The cognitive approach … holds that if we are to understand learning we cannot confine ourselves to observable behaviour, but must also concern ourselves with the learner’s ability mentally to re-organize his psychological field (i.e. his inner world of concepts, memories, etc.) in response to experience. This latter approach therefore lays stress not only on the environment, but upon the way in which the individual interprets and tries to make sense of the environment. It sees the individual not as the somewhat mechanical product of his environment, but as an active agent in the learning process, deliberately trying to process and categorize the stream of information fed into him by the external world.’ (p. 148)

Thus the search for rules, principles or relationships in processing new information, and the search for meaning and consistency in reconciling new information with previous knowledge, are key concepts in cognitive psychology. Cognitive psychology is concerned with identifying and describing mental processes that affect learning, thinking and behaviour, and the conditions that influence those mental processes.

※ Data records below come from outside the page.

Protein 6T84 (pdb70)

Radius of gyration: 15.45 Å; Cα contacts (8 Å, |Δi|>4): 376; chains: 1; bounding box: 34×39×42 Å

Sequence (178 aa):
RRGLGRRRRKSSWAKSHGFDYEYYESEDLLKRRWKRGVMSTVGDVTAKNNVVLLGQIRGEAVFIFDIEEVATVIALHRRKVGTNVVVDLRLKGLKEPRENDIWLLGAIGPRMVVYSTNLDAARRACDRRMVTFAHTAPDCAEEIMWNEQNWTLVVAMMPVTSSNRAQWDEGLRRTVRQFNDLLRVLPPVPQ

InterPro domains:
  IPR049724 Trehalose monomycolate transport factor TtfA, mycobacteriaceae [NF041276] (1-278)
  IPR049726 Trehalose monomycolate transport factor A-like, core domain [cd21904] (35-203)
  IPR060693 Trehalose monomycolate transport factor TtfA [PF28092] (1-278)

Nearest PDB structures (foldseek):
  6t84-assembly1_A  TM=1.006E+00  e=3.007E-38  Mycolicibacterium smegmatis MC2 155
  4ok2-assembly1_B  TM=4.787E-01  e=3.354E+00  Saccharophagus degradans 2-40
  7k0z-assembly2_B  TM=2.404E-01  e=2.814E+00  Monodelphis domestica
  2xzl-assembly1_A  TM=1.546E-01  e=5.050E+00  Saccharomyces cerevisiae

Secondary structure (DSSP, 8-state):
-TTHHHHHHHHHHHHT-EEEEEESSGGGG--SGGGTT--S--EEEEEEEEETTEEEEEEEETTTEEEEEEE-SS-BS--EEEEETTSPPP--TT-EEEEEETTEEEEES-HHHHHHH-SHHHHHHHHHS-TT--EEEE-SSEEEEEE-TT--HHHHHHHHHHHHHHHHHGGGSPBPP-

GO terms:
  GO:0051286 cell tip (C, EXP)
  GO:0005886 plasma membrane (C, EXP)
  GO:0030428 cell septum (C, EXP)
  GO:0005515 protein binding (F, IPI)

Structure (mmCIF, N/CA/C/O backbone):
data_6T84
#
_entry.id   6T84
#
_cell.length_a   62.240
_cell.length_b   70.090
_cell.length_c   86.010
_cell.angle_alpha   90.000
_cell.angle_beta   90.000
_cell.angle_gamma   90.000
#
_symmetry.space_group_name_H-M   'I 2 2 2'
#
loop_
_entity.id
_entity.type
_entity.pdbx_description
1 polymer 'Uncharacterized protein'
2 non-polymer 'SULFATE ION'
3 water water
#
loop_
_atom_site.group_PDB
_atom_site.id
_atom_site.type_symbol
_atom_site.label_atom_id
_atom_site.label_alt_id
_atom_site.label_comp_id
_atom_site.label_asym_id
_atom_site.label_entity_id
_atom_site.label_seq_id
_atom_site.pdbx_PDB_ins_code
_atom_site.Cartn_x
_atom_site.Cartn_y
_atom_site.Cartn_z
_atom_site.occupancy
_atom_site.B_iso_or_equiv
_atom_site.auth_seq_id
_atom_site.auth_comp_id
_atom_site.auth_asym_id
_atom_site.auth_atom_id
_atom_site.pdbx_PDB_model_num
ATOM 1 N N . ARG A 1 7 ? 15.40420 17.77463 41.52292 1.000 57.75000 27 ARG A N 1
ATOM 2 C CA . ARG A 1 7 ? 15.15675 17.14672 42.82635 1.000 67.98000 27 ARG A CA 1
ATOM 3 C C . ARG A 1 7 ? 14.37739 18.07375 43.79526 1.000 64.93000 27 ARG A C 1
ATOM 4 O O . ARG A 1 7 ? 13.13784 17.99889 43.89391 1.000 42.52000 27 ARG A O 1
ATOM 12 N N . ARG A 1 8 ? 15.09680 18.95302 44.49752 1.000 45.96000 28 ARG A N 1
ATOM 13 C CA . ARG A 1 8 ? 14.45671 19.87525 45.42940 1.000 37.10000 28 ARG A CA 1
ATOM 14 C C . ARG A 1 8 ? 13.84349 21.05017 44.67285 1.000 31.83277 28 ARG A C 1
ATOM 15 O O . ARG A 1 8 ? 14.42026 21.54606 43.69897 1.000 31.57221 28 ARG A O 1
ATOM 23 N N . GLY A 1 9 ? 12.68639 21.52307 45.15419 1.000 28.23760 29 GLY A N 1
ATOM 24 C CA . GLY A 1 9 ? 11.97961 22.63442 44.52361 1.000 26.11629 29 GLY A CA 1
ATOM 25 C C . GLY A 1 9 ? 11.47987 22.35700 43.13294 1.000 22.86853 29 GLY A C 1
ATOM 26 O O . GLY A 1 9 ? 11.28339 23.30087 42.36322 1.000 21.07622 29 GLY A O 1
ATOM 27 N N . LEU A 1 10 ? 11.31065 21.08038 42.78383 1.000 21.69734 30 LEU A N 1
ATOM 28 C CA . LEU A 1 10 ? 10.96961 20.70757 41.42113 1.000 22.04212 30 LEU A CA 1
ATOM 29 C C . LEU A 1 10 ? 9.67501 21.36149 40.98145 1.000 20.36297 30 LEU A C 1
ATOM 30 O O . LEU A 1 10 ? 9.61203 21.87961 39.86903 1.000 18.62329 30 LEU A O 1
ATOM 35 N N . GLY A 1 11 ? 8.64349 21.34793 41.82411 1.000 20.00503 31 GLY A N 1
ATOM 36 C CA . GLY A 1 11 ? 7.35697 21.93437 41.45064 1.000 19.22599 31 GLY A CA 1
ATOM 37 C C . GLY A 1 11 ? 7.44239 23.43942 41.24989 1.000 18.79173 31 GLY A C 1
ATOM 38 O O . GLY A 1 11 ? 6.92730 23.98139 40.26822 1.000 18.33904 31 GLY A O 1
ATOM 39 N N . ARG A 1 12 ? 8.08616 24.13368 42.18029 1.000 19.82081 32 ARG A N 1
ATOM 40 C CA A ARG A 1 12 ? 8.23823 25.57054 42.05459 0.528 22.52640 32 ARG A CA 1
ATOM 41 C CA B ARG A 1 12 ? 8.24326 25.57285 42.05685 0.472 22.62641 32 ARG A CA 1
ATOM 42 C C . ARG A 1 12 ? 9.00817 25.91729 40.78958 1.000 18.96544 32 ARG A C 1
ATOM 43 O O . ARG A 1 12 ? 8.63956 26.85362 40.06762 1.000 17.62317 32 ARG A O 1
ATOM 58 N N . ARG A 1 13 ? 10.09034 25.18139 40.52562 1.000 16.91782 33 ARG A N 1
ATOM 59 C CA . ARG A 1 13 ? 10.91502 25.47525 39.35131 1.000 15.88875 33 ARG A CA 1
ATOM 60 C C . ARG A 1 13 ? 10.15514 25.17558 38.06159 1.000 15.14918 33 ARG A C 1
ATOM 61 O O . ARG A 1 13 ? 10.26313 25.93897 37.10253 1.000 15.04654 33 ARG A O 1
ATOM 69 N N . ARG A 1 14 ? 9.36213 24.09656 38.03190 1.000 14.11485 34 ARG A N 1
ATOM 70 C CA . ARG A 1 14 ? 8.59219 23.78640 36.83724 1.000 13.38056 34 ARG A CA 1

2.4.2 Cognitivist learning theory

The most widely used theories of cognitivism in education are based on Bloom’s taxonomies of learning objectives (Bloom et al., 1956), which are related to the development of different kinds of learning skills, or ways of learning. Bloom and his colleagues claimed that there are three important domains of learning:

  • cognitive (thinking)
  • affective (feeling)
  • psycho-motor (doing).

Cognitivism focuses on the ‘thinking’ domain. In more recent years, Anderson and Krathwol (2000) have slightly modified Bloom et al.’s original taxonomy, adding ‘creating’ new knowledge:

Print

Figure 2.3.3 Cognitive domain Image: © Atherton J S (2013) CC-NC-ND

Figure 2.4.1 Cognitive domain
Image: © Atherton J S (2013) CC-NC-ND

Print

Bloom et al. also argued that there is a hierarchy of learning, meaning that learners need to progress through each of the levels, from remembering through to evaluating/creating. As psychologists delve deeper into each of these cognitive activities to understand the underlying mental processes, it becomes an increasingly reductionist exercise (see Figure 2.4.2 below).

Print

© Agile Development Blog, accessed 23 July 2014

Figure 2.4.2  © Faizel Mohidin, UsingMindMaps, 2011.

Print

2.5.3 Applications of cognitivist learning theory

Cognitive approaches to learning, with a focus on comprehension, abstraction, analysis, synthesis, generalization, evaluation, decision-making, problem-solving and creative thinking, seem to fit much better with higher education than behaviourism, but even in school/k-12 education, a cognitivist approach would mean for instance focusing on teaching learners how to learn, on developing stronger or new mental processes for future learning, and on developing deeper and constantly changing understanding of concepts and ideas.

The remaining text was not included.